TRY IT
As the answer, set down the lines below from the one containing "ATOM 144 N N" through the one containing "ATOM 148 O O", exactly and inclusively, and no others.

[Items from a data source]
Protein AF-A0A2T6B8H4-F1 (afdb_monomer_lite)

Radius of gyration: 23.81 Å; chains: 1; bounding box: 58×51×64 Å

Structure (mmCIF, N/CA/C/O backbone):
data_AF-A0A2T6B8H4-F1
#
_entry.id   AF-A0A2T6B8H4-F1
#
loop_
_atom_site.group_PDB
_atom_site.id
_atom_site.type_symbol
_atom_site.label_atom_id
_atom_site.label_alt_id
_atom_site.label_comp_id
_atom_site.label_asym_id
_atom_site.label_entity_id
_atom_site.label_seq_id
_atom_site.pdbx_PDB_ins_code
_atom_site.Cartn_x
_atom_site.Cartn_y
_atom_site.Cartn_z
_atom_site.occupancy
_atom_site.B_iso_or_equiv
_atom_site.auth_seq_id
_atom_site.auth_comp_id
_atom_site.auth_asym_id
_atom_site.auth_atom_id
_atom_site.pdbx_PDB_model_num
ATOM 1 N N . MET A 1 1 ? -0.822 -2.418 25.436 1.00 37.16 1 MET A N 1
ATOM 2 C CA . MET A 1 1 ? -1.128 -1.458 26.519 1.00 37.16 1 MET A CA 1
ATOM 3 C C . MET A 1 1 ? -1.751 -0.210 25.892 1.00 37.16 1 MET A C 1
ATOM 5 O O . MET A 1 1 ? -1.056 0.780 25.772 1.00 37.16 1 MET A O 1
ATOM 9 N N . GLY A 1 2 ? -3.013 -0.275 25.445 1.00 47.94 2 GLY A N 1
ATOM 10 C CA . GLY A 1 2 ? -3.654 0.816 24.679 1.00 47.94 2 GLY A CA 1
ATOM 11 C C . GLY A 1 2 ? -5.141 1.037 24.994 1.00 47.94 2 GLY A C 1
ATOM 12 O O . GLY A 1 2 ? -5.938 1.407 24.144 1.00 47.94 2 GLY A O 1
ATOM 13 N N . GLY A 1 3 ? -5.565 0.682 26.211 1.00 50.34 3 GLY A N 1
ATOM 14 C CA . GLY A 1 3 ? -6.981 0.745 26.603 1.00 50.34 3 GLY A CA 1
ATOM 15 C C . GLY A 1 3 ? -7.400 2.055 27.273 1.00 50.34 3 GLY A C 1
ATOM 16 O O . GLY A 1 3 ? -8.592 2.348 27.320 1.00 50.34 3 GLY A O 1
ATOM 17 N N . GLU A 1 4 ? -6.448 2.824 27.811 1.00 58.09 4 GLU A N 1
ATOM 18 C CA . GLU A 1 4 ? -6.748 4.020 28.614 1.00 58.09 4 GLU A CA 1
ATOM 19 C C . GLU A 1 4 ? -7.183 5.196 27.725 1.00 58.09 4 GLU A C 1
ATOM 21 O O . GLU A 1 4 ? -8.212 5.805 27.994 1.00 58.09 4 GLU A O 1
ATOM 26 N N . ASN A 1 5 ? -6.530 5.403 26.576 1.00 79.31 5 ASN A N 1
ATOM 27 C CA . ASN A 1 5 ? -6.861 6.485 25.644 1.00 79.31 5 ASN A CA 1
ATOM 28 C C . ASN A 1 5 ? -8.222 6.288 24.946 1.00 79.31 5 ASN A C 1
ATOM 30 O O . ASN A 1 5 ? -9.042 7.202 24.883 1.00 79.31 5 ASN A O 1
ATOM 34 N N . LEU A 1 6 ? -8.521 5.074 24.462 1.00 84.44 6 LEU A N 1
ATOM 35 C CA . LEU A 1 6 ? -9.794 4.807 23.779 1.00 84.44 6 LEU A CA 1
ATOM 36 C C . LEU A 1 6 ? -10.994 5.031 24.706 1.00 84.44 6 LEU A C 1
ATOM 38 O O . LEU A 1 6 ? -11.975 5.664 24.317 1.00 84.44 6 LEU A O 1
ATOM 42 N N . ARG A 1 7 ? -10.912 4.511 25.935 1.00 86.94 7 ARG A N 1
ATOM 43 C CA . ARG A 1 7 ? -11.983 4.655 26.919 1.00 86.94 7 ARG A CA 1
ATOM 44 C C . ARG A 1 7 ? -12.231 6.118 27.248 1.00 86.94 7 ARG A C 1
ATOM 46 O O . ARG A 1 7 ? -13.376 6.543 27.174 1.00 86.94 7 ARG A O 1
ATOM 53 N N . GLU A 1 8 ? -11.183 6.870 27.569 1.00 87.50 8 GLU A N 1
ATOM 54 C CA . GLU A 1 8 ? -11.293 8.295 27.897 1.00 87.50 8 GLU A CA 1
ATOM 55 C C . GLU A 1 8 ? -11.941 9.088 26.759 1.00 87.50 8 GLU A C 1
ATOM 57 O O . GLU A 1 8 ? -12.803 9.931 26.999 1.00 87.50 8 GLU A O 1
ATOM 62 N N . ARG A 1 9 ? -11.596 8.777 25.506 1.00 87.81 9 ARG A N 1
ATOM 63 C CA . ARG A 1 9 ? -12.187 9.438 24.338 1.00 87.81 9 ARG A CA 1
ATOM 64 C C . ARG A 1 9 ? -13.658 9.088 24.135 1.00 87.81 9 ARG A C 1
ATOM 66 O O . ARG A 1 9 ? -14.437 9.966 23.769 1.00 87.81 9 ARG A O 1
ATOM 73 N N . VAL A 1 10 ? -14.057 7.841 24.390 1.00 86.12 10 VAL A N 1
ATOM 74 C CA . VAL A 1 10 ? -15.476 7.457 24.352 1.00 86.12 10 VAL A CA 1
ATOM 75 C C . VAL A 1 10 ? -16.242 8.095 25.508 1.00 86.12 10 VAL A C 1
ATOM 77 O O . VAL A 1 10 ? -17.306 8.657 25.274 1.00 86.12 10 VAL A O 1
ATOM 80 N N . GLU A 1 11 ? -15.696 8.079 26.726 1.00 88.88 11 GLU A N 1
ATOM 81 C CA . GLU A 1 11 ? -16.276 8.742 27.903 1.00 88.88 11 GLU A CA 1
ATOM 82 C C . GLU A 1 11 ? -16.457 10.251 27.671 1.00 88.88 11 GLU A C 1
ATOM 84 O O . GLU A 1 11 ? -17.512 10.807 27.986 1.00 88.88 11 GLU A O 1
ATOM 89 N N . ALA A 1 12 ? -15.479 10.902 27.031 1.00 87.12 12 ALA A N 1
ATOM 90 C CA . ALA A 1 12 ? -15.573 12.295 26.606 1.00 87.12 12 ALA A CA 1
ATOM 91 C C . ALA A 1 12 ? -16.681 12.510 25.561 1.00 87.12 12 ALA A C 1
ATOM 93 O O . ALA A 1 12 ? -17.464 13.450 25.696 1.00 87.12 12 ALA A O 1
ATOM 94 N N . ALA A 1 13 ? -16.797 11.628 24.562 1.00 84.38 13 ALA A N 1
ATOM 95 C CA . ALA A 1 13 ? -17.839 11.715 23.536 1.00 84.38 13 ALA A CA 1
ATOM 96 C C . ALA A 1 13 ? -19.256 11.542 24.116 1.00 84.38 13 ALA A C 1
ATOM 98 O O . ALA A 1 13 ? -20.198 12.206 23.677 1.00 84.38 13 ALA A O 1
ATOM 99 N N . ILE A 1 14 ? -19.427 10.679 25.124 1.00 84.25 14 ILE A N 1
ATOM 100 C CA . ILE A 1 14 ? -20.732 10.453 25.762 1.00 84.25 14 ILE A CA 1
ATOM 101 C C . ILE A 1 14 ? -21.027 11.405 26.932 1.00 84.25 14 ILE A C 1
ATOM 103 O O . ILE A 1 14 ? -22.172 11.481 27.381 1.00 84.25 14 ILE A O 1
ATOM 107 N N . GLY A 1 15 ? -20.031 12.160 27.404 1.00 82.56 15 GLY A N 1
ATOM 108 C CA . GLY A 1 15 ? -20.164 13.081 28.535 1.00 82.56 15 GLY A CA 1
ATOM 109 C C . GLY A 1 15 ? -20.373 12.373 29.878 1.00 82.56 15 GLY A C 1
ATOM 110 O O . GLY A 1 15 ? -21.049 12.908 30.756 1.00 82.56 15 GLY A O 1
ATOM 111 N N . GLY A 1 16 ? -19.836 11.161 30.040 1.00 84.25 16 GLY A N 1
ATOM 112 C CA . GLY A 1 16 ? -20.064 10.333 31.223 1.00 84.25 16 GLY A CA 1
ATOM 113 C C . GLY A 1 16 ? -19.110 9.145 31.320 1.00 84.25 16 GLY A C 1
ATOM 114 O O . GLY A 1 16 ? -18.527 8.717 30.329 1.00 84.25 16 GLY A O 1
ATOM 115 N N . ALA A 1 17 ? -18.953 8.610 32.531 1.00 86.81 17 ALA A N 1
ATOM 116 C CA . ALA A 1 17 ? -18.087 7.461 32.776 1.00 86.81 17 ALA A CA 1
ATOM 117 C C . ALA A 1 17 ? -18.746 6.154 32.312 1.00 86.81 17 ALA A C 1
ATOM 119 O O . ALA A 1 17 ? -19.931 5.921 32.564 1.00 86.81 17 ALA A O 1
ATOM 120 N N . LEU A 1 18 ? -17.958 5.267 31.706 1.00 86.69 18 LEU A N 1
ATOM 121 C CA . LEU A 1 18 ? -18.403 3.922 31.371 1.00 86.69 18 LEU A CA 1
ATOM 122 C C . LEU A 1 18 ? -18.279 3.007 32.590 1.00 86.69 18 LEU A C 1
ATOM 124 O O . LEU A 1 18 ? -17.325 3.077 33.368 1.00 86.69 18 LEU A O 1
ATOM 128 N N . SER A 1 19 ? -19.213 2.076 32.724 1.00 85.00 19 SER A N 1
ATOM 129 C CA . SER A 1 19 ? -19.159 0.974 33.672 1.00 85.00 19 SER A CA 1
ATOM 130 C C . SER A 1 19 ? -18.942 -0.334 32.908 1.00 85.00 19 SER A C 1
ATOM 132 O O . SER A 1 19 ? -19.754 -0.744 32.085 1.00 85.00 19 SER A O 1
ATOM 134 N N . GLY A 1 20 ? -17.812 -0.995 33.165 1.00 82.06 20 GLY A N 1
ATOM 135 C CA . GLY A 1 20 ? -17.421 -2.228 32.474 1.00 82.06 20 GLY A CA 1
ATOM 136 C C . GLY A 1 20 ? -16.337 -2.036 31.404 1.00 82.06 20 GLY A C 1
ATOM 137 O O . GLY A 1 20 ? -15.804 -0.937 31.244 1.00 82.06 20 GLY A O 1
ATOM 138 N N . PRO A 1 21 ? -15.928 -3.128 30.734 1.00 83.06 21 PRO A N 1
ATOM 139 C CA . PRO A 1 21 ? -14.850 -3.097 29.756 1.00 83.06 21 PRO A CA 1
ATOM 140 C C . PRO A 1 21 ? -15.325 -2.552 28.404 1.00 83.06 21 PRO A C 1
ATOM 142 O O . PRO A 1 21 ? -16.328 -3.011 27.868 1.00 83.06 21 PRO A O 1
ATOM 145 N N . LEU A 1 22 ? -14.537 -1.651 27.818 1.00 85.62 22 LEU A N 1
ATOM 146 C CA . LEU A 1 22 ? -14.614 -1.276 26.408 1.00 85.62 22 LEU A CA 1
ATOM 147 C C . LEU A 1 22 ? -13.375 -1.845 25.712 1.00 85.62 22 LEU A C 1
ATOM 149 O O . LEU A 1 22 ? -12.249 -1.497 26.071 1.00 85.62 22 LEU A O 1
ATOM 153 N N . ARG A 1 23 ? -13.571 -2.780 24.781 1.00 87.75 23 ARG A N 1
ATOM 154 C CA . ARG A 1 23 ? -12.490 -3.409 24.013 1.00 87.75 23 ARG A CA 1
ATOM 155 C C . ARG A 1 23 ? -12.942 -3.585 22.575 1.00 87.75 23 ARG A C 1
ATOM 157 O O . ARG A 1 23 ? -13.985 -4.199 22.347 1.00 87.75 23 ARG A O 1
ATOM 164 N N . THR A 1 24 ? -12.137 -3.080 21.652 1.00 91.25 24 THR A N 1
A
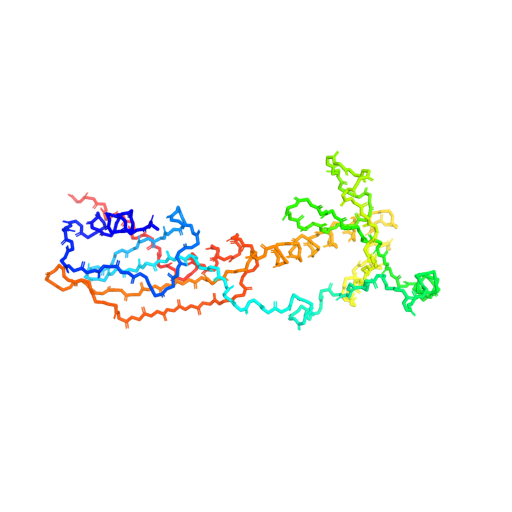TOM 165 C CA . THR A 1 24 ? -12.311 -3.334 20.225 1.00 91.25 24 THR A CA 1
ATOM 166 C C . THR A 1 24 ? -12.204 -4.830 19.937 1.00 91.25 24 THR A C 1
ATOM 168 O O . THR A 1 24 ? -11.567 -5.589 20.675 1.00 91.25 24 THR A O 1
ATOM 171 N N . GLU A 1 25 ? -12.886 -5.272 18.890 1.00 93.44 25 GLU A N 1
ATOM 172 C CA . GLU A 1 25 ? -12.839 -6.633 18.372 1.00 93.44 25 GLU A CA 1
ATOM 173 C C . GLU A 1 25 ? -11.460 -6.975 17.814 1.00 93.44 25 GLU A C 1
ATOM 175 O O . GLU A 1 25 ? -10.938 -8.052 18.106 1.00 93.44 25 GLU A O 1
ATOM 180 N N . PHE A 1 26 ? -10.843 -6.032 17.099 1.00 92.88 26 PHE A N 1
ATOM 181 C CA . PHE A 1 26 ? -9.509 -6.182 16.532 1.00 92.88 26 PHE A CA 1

* * *

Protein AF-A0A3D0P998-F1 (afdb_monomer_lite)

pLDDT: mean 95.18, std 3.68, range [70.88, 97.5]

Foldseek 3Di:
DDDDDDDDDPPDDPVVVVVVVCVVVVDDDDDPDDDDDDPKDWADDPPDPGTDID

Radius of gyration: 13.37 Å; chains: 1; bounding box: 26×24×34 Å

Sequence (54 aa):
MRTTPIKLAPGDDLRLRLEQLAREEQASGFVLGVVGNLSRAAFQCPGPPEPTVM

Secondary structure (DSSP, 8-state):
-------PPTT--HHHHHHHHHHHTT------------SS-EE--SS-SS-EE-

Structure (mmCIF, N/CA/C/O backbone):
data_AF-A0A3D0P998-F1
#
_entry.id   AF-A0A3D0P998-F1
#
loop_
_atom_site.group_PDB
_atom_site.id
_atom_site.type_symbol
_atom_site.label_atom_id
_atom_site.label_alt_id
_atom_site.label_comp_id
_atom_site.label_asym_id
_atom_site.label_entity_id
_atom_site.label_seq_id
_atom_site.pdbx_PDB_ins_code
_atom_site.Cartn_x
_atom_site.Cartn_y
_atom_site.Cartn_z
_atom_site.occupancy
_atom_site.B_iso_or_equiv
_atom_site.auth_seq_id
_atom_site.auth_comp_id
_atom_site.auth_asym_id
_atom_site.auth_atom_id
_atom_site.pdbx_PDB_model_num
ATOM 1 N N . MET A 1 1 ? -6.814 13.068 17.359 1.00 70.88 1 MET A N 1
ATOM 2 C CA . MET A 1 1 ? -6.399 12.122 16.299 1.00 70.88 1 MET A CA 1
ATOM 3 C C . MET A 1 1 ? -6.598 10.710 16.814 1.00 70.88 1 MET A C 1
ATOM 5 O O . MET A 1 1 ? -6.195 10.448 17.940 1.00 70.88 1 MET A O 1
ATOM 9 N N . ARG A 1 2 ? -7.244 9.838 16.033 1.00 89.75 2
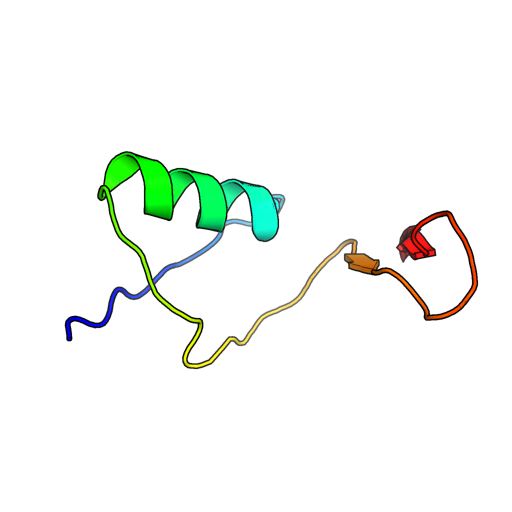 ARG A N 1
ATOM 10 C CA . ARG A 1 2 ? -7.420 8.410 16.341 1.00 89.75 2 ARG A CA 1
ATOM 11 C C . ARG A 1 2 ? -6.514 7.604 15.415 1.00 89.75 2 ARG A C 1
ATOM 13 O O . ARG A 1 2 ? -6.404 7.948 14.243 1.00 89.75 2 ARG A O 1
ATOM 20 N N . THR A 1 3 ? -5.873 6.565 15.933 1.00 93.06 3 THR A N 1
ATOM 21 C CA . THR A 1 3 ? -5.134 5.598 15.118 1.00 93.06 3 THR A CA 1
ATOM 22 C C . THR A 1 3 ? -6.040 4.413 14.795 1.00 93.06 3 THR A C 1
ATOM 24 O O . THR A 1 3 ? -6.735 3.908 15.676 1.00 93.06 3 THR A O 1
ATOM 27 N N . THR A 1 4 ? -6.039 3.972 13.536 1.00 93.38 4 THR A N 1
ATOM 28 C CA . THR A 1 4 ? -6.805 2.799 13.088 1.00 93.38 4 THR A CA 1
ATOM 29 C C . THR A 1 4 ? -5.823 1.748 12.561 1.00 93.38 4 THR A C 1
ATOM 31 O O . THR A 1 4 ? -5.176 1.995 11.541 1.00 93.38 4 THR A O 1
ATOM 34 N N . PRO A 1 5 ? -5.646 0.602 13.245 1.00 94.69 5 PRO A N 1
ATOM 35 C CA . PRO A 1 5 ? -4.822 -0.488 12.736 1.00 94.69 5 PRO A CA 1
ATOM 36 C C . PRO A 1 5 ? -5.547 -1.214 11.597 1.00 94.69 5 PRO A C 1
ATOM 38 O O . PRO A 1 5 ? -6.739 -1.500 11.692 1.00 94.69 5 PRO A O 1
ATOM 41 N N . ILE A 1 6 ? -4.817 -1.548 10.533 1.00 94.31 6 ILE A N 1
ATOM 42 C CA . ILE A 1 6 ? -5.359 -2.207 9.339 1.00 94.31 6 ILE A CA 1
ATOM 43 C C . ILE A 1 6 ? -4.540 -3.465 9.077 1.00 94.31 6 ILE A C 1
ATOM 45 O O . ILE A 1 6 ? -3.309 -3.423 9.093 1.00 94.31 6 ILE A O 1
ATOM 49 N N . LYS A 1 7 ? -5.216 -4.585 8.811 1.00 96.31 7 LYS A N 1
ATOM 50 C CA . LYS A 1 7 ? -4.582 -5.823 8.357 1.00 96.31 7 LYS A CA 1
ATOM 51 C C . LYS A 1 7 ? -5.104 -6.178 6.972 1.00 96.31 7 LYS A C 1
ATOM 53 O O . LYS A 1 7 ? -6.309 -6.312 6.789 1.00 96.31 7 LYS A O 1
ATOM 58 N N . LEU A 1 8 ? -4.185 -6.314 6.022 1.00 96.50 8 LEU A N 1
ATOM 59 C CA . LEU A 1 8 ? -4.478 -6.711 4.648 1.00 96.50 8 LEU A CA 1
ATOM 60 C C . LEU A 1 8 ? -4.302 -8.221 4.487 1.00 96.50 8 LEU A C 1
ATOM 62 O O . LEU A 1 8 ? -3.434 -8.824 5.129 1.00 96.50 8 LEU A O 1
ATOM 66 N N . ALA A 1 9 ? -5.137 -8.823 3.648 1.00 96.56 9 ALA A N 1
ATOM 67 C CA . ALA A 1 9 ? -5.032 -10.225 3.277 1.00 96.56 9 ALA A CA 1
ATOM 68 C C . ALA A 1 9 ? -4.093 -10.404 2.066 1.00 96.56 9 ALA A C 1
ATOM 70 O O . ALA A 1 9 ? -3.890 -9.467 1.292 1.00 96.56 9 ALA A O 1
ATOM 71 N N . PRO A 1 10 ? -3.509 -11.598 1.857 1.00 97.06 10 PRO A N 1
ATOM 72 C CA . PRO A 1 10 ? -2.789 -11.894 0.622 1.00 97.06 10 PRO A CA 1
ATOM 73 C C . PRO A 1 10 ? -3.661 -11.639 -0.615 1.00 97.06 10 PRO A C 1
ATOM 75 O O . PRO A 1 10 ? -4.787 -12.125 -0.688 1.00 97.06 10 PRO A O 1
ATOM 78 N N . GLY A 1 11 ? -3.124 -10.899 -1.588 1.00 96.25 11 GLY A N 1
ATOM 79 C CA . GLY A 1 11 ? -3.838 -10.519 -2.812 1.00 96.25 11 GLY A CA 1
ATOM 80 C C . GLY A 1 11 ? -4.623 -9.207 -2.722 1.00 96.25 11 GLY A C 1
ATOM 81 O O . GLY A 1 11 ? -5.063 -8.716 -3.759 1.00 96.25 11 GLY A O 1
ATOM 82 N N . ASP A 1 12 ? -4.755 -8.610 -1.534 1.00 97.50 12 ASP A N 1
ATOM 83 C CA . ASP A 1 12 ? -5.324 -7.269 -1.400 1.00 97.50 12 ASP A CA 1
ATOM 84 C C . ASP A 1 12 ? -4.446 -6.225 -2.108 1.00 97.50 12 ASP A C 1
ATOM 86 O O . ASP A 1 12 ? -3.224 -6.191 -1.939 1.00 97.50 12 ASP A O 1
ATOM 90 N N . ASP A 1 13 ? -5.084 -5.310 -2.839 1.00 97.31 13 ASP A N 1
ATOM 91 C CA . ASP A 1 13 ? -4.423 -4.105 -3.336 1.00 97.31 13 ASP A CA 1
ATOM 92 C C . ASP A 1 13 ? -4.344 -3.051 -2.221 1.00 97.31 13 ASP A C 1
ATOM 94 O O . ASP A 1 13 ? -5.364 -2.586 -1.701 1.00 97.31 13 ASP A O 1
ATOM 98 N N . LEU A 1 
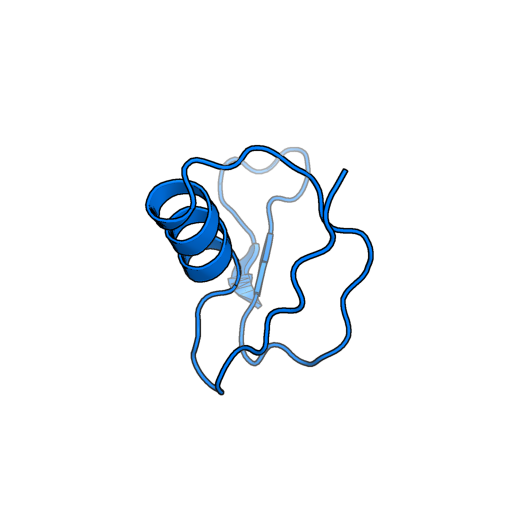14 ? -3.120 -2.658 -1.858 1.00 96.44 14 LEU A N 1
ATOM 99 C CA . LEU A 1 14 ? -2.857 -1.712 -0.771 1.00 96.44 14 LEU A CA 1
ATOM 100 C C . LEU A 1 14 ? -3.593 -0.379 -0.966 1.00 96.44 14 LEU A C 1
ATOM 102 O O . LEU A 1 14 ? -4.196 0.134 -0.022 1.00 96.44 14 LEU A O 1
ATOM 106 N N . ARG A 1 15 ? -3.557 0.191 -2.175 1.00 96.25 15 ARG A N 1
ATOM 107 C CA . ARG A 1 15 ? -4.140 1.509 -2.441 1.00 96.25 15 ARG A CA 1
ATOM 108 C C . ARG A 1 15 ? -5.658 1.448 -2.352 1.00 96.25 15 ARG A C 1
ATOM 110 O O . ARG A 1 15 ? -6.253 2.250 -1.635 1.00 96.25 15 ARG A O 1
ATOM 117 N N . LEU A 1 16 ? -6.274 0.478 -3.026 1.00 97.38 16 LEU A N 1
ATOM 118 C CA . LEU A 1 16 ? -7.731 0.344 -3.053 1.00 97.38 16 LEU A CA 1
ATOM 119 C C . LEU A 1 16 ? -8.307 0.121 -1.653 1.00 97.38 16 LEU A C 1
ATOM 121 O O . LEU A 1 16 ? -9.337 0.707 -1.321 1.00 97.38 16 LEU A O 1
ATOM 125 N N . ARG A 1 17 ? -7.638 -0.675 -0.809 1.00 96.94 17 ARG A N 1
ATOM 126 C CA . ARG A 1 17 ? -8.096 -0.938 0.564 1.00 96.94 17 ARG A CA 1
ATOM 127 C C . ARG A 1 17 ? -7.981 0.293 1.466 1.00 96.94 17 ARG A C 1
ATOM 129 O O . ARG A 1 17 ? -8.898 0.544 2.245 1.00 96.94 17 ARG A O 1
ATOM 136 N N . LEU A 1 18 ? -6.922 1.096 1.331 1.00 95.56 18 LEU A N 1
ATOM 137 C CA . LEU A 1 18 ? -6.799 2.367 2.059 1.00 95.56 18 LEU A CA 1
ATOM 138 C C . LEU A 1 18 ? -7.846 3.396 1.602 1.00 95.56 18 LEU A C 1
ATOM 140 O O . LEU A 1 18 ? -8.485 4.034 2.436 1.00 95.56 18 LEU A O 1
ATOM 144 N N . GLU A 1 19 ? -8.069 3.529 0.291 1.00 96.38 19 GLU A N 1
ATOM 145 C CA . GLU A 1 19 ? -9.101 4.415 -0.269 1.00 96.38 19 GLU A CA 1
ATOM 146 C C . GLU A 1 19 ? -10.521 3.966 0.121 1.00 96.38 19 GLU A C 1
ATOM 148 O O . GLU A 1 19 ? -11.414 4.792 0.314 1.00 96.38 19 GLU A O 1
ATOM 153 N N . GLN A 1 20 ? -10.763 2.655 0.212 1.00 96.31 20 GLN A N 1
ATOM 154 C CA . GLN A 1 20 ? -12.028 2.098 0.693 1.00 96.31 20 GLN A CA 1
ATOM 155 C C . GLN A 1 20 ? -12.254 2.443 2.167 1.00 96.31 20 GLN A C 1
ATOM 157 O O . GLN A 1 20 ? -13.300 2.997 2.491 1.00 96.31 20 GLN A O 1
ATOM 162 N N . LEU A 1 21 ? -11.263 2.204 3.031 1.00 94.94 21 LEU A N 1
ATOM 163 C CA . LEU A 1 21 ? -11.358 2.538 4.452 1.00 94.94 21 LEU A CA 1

WRITTEN REPLY
ATOM 144 N N . GLU A 1 19 ? -8.069 3.529 0.291 1.00 96.38 19 GLU A N 1
ATOM 145 C CA . GLU A 1 19 ? -9.101 4.415 -0.269 1.00 96.38 19 GLU A CA 1
ATOM 146 C C . GLU A 1 19 ? -10.521 3.966 0.121 1.00 96.38 19 GLU A C 1
ATOM 148 O O . GLU A 1 19 ? -11.414 4.792 0.314 1.00 96.38 19 GLU A O 1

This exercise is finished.